Hamlet in Lancashire, England

Whitechapel is a tiny hamlet in the civil parish of Goosnargh in Lancashire, England. It lies on the border of the Forest of Bowland near the foot of Beacon Fell, and close to the neighbouring village of Inglewhite. Its name is marked as White Chapel on some maps.

The area was known as "Threlfall" in the Domesday Book. A tiny 27×13-foot private chapel was built for the Threlfall family in Elizabethan times, and was rebuilt as St James' Church about 1738. The churchyard contains a sundial dated 1745 which is a Grade II listed building.

The name "Whitechapel" came into use in the early nineteenth century, named after the church. It was originally a part of Goosnargh ecclesiastical parish, but acquired independent parish status in 1846.

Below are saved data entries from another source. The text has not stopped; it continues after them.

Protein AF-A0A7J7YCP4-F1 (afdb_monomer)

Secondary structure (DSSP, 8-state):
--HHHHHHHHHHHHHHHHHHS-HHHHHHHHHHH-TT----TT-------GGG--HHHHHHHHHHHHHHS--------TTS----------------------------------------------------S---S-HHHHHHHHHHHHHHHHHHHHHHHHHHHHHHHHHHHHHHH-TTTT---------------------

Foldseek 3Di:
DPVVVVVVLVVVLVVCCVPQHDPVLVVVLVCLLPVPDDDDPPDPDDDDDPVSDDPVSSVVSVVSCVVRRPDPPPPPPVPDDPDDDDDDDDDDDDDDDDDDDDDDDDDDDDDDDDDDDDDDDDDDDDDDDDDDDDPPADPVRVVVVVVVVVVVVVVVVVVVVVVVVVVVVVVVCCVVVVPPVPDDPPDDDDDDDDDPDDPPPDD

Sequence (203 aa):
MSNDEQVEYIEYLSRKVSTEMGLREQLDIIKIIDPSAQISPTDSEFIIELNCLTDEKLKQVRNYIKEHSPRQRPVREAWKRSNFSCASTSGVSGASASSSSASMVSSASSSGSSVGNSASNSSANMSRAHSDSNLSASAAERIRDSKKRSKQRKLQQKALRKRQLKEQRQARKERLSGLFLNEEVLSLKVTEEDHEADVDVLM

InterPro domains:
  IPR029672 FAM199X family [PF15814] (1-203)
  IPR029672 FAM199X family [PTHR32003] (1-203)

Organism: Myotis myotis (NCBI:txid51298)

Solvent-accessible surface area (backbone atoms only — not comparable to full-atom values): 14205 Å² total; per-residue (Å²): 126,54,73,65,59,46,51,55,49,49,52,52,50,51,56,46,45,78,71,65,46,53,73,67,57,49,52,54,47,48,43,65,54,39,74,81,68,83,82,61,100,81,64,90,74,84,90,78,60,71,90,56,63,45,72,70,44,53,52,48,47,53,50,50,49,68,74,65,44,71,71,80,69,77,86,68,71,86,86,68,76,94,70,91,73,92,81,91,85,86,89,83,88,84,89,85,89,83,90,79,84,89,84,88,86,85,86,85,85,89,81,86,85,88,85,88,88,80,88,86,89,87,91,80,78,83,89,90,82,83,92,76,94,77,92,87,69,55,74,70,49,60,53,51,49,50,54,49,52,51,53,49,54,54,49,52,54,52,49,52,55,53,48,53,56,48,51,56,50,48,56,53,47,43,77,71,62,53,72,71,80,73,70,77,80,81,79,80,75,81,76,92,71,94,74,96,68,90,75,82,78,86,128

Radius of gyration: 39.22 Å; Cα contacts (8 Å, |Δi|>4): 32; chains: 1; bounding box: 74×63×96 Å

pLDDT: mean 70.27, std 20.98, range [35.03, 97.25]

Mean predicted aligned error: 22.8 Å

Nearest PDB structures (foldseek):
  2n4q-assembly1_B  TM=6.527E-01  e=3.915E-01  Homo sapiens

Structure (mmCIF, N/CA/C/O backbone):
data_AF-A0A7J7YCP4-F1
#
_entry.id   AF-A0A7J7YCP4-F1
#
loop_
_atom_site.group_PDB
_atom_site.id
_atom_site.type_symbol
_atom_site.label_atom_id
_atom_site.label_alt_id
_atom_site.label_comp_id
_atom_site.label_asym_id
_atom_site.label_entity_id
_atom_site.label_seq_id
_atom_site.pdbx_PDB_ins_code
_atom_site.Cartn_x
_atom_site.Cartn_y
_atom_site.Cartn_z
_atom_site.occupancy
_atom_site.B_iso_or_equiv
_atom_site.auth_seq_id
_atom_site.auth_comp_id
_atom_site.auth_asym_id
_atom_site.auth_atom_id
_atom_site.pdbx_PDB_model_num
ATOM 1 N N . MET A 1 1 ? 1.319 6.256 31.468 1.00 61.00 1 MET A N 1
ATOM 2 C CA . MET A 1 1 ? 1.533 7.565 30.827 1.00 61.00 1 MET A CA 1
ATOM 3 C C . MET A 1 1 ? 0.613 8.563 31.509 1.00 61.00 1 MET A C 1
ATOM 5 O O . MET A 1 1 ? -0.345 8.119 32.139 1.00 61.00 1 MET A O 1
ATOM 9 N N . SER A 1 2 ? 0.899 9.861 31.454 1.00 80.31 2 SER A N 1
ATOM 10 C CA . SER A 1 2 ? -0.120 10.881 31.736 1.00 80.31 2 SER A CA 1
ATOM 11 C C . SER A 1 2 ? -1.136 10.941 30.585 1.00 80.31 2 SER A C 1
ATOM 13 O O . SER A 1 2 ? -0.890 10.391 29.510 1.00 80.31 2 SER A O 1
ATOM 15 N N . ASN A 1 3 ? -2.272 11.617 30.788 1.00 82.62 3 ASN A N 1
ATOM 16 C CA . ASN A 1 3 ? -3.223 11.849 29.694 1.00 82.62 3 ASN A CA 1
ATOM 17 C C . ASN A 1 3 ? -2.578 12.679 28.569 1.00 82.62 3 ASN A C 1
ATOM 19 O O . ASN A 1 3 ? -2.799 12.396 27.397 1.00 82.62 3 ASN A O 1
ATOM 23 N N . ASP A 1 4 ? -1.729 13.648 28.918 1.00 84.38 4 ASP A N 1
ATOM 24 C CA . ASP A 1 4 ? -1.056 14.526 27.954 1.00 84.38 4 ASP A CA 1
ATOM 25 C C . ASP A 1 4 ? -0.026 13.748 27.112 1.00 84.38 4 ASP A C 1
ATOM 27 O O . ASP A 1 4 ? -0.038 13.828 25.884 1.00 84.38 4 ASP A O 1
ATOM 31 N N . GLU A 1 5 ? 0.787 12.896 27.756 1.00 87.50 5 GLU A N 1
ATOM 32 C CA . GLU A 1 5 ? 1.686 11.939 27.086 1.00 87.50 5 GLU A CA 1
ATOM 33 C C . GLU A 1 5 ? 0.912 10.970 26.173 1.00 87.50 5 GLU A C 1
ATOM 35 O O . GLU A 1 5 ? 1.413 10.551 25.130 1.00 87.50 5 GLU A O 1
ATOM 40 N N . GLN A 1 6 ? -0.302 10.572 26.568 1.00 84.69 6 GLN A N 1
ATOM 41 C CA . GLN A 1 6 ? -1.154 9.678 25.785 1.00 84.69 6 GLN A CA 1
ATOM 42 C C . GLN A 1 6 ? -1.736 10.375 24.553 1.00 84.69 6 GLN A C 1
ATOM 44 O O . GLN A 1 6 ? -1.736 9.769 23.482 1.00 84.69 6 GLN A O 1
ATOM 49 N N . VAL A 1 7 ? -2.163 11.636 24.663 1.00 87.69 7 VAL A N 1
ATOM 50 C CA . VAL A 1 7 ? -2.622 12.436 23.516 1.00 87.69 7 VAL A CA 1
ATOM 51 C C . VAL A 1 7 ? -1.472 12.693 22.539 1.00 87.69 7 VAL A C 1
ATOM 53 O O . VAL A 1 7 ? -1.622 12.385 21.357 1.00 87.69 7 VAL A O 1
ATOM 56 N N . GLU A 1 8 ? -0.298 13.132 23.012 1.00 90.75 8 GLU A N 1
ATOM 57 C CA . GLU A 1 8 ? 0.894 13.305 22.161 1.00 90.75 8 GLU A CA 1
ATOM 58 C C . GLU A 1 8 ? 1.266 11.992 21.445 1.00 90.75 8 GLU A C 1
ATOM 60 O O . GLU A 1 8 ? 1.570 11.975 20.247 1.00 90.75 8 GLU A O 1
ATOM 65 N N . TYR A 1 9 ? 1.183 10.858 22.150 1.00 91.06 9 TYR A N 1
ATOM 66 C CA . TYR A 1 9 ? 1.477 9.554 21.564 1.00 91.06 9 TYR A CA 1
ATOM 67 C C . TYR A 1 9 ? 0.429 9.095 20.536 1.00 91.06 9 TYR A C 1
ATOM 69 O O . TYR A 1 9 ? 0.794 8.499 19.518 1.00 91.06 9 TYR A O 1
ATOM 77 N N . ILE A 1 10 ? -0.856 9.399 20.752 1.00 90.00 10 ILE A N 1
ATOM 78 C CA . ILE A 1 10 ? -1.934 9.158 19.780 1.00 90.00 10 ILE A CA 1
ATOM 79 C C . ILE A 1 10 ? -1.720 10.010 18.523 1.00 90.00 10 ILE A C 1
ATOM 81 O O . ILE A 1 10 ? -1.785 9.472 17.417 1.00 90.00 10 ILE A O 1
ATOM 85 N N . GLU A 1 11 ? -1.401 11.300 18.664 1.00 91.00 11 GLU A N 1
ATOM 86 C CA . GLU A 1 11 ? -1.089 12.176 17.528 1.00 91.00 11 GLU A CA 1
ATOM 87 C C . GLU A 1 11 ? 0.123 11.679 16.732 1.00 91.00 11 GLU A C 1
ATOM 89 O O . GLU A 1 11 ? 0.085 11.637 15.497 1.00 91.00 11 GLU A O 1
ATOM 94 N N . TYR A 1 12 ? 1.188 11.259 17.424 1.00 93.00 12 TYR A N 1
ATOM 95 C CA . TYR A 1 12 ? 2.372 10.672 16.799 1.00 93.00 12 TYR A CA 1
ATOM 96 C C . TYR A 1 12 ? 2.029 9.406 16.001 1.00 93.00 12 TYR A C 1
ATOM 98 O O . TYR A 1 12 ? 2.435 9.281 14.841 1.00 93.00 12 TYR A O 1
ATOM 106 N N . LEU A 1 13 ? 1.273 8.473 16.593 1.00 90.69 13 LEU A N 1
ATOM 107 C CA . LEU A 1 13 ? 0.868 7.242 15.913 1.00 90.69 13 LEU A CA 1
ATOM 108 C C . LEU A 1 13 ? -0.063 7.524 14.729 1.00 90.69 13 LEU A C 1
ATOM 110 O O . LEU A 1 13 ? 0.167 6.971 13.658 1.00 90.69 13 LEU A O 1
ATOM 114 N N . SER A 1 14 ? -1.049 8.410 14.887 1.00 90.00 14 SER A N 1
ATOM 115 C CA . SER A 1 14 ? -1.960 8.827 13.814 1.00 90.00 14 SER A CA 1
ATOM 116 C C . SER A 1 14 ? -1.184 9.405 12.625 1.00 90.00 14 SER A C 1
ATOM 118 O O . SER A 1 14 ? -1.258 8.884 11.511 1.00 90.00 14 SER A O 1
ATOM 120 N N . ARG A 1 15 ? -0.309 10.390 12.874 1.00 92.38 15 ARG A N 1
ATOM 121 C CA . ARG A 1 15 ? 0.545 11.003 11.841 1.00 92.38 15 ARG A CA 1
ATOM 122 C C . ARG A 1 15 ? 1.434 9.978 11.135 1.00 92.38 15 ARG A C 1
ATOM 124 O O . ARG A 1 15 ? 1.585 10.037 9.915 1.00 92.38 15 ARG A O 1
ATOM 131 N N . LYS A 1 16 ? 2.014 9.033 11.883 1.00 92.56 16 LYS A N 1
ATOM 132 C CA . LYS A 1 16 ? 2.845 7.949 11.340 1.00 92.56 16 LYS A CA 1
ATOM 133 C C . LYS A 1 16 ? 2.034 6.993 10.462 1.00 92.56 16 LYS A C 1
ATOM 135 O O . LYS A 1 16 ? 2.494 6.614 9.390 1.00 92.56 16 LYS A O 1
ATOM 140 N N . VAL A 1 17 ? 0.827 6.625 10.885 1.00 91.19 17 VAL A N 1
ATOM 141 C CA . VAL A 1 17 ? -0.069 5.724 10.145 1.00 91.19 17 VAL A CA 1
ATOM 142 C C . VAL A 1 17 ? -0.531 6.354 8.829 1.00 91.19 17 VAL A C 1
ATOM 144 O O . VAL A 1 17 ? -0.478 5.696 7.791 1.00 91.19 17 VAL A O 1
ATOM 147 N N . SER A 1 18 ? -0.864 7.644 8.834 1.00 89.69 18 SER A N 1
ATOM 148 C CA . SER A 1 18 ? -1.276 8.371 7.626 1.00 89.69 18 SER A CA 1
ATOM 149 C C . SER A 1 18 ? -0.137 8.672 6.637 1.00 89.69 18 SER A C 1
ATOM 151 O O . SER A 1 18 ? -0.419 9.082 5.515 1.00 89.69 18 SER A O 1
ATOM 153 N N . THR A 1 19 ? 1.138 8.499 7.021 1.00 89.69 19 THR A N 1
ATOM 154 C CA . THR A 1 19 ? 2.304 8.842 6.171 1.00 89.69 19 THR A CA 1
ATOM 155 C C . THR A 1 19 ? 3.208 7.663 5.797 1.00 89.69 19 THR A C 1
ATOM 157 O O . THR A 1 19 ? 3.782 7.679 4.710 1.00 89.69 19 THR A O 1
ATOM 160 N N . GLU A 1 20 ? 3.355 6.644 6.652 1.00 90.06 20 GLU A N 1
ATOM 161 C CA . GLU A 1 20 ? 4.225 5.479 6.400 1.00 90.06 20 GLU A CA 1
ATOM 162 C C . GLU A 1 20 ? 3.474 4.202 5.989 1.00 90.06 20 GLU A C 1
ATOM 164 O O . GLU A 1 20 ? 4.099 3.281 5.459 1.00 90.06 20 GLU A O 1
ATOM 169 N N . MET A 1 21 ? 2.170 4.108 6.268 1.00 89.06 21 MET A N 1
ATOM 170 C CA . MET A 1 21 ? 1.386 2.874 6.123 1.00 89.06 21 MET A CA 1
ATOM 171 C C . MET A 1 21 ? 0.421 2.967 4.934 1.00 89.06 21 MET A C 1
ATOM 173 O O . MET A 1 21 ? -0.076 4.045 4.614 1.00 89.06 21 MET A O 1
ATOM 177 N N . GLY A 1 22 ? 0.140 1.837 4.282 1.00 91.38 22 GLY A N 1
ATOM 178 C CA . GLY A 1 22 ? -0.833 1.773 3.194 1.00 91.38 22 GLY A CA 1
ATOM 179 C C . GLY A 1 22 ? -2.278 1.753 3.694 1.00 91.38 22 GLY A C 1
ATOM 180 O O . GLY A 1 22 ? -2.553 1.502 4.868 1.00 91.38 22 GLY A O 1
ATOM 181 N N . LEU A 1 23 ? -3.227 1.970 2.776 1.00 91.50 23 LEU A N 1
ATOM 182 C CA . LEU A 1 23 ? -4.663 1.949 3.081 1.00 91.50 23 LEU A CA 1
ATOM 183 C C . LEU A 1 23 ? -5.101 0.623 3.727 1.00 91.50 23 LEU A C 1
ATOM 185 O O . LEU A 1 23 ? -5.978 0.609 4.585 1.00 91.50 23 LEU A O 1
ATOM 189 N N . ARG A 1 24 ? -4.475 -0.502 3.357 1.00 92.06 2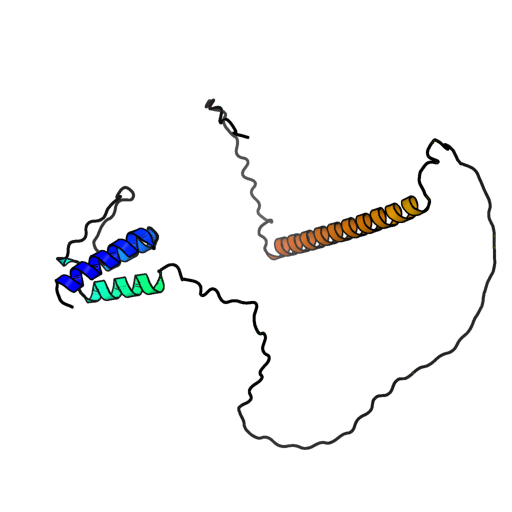4 ARG A N 1
ATOM 190 C CA . ARG A 1 24 ? -4.803 -1.802 3.950 1.00 92.06 24 ARG A CA 1
ATOM 191 C C . ARG A 1 24 ? -4.416 -1.861 5.426 1.00 92.06 24 ARG A C 1
ATOM 193 O O . ARG A 1 24 ? -5.213 -2.295 6.251 1.00 92.06 24 ARG A O 1
ATOM 200 N N . GLU A 1 25 ? -3.216 -1.404 5.749 1.00 94.25 25 GLU A N 1
ATOM 201 C CA . GLU A 1 25 ? -2.690 -1.357 7.107 1.00 94.25 25 GLU A CA 1
ATOM 202 C C . GLU A 1 25 ? -3.452 -0.332 7.965 1.00 94.25 25 GLU A C 1
ATOM 204 O O . GLU A 1 25 ? -3.663 -0.563 9.152 1.00 94.25 25 GLU A O 1
ATOM 209 N N . GLN A 1 26 ? -3.928 0.765 7.365 1.00 92.62 26 GLN A N 1
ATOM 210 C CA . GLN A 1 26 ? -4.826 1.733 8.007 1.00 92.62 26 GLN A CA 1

The village primary school originated in 1705, within the church, acquiring its own building in 1810.

On Pancake Day the children of Whitechapel, Inglewhite and the surrounding area keep alive an age-old tradition that was once more widespread in the Goosnargh, Garstang and Fylde areas of Lancashire. They visit local households and ask "please a pancake", to be rewarded with oranges or sweets. It is thought the tradition arose when farm workers visited the wealthier farm and manor owners to ask for pancakes or pancake fillings. In 1888, Richard Cookson wrote, "The children go from house to house and are treated with ginger-bread, toffies and other sweet meats."

WICE (Whitechapel and Inglewhite Community Enterprises) is a community organisation to enable a sustainable and resilient community.